From Two to Infinity: What the Second Detection of Gravitational Waves Tells Us About the Future

Last month, scientists in the LIGO and Virgo scientific collaborations announced the second direct detection of gravitational waves, from the orbit and merger of a pair of black holes. The event, named GW151226, arrived in the early morning on the day after Christmas, and has been nicknamed the “Boxing Day event” by the collaborations. With a second event in hand, gravitational wave science has moved beyond the era of sensational first detection, and is evolving into a reliable tool for astronomy and physics.

I recently finished my Fulbright year working at the Virgo gravitational wave observatory outside of Pisa, Italy. The last time Virgo listened for gravitational wave was in 2011, and since then, the instrument has been off-line for a complete upgrade.

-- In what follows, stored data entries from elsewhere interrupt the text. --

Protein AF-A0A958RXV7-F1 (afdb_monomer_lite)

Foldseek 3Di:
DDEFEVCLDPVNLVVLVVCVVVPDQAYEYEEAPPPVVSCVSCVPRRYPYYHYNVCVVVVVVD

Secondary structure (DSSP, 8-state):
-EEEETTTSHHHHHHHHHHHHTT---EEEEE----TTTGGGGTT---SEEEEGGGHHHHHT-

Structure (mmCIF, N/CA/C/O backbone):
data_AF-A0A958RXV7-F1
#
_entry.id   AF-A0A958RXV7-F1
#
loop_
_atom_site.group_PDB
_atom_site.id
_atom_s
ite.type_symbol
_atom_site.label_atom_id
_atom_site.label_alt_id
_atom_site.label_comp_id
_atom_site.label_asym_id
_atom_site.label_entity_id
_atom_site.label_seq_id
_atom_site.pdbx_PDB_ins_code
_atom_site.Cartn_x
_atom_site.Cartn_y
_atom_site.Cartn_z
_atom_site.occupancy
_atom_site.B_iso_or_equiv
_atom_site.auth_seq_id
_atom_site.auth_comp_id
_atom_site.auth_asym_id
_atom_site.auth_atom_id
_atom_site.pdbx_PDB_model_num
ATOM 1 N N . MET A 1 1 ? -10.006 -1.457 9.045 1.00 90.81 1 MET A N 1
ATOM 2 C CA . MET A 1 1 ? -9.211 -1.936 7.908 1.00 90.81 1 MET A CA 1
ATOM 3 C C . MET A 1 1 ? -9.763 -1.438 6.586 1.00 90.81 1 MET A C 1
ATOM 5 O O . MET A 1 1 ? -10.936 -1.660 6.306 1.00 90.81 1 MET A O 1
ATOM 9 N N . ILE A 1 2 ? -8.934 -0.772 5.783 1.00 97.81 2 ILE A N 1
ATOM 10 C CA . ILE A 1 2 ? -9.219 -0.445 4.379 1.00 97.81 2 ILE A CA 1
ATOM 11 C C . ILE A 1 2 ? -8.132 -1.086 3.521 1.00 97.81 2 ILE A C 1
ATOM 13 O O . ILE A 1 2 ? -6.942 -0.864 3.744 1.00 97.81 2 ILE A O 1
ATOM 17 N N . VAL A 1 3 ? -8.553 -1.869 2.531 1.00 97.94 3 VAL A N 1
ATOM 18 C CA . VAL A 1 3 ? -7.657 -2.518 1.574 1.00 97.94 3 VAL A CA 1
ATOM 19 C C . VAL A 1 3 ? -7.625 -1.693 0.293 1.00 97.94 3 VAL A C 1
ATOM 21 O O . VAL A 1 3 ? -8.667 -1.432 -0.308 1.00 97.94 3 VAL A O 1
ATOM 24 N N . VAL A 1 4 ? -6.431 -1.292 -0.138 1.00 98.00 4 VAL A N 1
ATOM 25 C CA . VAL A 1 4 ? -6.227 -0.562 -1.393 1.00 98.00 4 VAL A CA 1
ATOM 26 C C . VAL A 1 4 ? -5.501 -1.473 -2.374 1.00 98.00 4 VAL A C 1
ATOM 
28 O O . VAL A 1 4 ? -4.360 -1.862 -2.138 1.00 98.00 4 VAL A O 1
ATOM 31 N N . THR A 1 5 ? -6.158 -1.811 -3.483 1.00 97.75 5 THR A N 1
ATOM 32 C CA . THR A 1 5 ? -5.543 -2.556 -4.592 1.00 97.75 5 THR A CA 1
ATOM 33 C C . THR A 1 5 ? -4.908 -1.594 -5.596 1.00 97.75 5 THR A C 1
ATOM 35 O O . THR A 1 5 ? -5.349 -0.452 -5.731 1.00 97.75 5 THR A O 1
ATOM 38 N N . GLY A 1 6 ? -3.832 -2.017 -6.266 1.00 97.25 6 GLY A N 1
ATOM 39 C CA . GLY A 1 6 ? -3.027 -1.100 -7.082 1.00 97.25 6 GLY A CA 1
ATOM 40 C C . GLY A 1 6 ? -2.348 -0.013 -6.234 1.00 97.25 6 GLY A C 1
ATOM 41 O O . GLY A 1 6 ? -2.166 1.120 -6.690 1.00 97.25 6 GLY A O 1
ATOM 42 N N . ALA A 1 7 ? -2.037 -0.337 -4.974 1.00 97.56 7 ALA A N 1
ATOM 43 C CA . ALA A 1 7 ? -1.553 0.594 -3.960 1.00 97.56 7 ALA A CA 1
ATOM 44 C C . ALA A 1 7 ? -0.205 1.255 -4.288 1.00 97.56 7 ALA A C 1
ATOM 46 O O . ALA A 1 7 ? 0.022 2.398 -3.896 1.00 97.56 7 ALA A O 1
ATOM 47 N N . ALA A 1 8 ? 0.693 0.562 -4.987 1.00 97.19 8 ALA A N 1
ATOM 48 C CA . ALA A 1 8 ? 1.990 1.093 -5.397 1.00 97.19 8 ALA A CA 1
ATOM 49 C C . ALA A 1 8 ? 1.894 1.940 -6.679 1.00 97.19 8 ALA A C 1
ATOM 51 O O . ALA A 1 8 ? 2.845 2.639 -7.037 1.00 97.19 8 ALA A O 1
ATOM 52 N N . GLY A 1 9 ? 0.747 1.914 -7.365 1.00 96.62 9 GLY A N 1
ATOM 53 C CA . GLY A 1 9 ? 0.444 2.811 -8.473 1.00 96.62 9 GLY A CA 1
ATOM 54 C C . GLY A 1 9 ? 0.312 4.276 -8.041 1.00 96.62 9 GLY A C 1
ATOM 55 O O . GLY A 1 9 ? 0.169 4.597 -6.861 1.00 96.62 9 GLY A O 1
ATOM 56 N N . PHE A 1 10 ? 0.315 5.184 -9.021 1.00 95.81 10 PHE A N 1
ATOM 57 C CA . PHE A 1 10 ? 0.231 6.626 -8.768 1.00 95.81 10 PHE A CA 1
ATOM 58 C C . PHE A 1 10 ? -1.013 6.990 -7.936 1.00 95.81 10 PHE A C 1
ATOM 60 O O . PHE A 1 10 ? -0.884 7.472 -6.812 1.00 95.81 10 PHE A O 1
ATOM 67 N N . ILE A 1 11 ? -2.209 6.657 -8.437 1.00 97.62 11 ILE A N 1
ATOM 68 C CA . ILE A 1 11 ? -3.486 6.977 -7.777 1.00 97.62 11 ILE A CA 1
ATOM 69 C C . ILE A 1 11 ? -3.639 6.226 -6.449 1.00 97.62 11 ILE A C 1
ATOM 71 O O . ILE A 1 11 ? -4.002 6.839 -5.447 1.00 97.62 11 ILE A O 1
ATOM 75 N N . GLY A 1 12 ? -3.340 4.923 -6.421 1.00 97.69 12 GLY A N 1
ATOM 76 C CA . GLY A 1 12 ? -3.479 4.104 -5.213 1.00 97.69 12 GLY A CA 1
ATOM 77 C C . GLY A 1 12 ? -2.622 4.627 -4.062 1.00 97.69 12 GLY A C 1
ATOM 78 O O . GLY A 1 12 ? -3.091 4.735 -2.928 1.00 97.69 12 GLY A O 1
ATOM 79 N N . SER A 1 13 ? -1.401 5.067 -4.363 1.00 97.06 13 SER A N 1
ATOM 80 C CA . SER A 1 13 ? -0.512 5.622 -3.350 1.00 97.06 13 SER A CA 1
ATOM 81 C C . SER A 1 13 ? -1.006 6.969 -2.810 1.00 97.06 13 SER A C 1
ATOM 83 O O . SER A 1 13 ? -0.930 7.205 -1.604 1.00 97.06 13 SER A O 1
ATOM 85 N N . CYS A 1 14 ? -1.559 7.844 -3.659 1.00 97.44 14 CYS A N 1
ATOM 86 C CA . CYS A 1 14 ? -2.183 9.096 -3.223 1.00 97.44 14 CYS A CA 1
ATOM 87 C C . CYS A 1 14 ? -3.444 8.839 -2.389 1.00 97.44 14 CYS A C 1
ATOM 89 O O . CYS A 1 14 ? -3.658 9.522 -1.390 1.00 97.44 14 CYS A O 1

At Virgo, I’m part of the team of scientists who are putting the final touches on the upgrade. To borrow a phrase from James Merrill, our job is to make wholeness out of hodgepodge: we’re creating a functional detector from the precision equipment that has been designed and built over the last five years. We plan to have the detector on-line this winter, in time to join the two LIGO observatories in the United States as they listen for gravitational waves.

Right now, our ability to hear the gravitational waves that are generated by cosmic events is limited by the sensitivity of our instruments. LIGO and Virgo were designed to make the first detections, and they are only touching the edge of what the universe can tell us through gravity. If we want to explore all of the places gravitational waves can go, we need to improve our detectors by another order of magnitude. Then, instead of being limited by sensitivity, we’ll be limited by nature: the variety and strangeness of the signals we detect will only be bounded by our patience for listening.

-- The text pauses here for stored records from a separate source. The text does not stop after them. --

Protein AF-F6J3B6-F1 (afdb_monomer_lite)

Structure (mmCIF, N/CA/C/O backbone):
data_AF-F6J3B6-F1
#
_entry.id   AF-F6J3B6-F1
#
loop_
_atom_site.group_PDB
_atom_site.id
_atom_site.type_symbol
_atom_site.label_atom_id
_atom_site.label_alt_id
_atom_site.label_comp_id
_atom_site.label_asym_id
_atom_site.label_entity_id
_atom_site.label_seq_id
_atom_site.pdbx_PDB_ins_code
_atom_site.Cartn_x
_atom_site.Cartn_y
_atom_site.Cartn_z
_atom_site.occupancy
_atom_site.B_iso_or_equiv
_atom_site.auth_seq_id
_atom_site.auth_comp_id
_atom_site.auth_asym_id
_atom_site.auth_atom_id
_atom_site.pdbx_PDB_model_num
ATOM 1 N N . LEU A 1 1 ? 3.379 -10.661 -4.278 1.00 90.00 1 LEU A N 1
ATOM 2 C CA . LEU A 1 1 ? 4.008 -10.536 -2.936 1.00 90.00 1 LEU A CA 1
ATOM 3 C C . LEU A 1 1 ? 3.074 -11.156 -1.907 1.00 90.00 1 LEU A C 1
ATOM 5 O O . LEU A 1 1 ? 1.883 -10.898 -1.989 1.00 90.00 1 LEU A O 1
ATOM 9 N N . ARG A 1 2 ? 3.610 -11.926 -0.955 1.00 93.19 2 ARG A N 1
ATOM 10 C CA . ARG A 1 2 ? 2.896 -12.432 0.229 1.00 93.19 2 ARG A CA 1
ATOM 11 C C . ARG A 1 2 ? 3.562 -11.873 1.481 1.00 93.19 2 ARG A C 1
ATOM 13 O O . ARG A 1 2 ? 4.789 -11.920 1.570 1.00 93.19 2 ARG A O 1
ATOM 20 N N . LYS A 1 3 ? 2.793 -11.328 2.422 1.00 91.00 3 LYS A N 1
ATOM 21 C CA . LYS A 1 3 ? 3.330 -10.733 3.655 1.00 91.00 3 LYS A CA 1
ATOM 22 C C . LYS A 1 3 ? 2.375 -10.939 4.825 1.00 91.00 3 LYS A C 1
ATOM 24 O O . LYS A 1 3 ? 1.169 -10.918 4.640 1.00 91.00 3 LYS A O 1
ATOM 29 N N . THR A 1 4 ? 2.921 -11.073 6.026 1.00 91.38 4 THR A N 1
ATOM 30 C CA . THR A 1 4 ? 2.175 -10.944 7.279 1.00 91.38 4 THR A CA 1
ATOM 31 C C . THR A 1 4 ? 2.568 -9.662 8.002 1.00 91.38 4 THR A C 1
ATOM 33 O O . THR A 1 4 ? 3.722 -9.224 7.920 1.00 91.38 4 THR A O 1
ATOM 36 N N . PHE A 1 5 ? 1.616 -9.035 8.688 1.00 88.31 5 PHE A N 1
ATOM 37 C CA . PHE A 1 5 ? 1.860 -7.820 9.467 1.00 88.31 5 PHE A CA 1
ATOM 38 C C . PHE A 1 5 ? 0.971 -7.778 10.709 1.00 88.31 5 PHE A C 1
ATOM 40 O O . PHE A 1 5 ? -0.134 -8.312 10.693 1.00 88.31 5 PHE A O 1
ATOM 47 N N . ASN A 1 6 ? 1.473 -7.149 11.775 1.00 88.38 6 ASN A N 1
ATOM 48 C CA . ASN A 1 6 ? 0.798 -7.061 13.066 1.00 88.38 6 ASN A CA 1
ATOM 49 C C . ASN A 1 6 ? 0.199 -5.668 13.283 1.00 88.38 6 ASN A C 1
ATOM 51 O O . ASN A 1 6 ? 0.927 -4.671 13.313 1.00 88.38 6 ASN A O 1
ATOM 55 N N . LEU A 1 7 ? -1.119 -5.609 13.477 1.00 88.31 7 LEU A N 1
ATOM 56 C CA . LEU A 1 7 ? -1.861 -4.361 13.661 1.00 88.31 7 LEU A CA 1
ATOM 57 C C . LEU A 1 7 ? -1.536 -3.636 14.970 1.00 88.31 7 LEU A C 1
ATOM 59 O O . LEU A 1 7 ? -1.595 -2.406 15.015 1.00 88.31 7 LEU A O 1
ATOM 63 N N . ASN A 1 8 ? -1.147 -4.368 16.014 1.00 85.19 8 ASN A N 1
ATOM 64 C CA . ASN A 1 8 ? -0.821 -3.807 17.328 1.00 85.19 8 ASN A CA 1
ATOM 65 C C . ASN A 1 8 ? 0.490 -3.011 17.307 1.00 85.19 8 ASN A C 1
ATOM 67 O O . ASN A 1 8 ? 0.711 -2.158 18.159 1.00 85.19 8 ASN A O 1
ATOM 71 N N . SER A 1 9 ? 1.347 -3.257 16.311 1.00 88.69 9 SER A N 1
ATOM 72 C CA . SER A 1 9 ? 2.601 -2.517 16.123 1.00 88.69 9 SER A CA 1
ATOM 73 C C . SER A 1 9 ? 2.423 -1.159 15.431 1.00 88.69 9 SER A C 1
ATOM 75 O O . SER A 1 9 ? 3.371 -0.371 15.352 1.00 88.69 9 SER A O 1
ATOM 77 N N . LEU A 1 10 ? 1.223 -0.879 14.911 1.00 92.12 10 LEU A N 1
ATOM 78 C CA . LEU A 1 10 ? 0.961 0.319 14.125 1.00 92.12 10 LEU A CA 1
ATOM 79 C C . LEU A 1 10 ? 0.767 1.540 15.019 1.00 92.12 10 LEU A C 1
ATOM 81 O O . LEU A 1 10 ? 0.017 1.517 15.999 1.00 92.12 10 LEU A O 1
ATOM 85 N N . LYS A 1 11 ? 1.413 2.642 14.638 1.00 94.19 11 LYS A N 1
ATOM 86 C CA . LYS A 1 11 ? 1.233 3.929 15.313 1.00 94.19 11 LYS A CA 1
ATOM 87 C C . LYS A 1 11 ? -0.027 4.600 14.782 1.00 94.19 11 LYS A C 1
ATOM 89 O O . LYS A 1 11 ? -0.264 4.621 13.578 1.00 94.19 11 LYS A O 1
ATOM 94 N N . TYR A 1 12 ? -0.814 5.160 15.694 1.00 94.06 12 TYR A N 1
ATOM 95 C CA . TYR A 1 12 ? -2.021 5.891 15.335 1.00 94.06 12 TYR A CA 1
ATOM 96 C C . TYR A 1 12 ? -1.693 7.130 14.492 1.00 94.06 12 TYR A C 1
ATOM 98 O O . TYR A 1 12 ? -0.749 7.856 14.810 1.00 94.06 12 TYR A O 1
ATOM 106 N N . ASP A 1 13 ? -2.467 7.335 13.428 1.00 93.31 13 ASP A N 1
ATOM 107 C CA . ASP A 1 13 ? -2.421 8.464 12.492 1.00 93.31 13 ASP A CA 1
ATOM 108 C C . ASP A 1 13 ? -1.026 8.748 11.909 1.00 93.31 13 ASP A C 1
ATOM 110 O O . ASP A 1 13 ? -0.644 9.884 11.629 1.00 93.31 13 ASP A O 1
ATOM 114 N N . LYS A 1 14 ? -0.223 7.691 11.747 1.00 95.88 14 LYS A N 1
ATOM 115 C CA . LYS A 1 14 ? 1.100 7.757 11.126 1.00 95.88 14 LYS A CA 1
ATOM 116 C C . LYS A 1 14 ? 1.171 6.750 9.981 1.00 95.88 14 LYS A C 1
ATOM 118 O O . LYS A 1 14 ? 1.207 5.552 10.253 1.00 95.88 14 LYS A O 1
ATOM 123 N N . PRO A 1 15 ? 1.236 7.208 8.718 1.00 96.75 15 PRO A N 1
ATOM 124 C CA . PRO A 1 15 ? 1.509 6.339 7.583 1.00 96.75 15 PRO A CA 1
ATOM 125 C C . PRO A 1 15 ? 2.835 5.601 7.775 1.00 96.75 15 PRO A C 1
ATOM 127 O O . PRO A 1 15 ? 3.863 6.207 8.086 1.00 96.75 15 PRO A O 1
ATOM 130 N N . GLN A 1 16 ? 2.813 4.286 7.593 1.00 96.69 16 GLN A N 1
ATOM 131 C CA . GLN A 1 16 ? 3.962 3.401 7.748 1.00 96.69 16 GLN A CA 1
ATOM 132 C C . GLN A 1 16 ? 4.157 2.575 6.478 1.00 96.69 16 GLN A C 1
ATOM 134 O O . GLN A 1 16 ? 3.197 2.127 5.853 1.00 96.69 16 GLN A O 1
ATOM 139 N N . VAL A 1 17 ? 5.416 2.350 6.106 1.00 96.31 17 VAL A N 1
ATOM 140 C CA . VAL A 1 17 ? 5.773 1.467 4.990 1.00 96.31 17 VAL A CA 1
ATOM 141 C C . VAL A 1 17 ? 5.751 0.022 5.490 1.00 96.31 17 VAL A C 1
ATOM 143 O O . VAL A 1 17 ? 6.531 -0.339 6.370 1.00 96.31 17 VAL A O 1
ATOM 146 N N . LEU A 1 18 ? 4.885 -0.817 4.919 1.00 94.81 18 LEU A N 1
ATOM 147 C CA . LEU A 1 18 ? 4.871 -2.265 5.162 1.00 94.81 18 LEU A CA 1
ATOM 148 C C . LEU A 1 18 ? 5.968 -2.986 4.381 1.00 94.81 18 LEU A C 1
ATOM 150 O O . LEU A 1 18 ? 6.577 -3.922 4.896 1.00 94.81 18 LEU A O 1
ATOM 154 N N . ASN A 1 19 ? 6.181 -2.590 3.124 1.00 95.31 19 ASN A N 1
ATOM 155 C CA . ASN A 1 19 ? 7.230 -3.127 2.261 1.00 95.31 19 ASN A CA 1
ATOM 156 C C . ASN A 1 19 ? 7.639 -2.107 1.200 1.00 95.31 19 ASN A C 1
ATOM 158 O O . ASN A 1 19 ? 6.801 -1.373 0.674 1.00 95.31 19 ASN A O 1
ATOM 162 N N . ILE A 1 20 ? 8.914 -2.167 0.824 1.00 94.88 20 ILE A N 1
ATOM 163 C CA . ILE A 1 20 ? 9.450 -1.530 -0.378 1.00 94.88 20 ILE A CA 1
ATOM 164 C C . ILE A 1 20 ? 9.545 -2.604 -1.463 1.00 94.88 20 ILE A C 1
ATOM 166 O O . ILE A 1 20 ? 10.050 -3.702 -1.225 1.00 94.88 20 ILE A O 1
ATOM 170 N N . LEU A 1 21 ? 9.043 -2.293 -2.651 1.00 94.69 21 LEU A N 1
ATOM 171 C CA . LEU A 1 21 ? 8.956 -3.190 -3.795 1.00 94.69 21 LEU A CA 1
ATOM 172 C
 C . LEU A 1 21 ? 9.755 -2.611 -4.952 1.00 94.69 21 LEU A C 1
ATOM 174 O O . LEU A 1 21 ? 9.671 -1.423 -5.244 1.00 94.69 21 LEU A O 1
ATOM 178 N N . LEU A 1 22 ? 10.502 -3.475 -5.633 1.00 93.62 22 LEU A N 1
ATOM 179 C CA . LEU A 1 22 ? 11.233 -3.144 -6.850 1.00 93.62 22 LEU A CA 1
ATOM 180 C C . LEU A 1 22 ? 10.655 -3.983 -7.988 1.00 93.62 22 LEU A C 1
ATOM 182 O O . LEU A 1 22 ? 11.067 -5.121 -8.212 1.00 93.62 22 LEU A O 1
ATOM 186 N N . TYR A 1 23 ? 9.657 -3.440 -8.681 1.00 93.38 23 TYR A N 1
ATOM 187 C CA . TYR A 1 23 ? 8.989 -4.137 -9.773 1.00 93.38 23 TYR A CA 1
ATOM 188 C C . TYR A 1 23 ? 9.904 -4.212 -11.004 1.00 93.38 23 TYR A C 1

This next step, to build detectors that are ten times more sensitive than the ones we have, will require tremendous international cooperation. Many large science experiments are international collaborations, and these projects often follow a typical path: research groups in various countries volunteer to build different pieces of the instrument, which are assembled at a single facility. Gravitational wave detectors are fundamentally different. To make confident detection, we need several observatories, spaced far apart around the globe, so that we can distinguish between noise sources that are nearby the instruments and signals that are coming from deep space.

Building a global network of gravitational wave detectors is no easy task. The operations of the facilities have to be coordinated – installation schedules and regular maintenance have to be planned ahead of time – and the sensitivity of the detectors has to be well-matched, so they can provide complementary information. This final step is crucial, and rests upon decisions about technologies used in the detectors that are made years in advance. For next-generation instruments, much of this technology is still being developed, and research on different continents needs to be coordinated and shared so the best design can be agreed upon.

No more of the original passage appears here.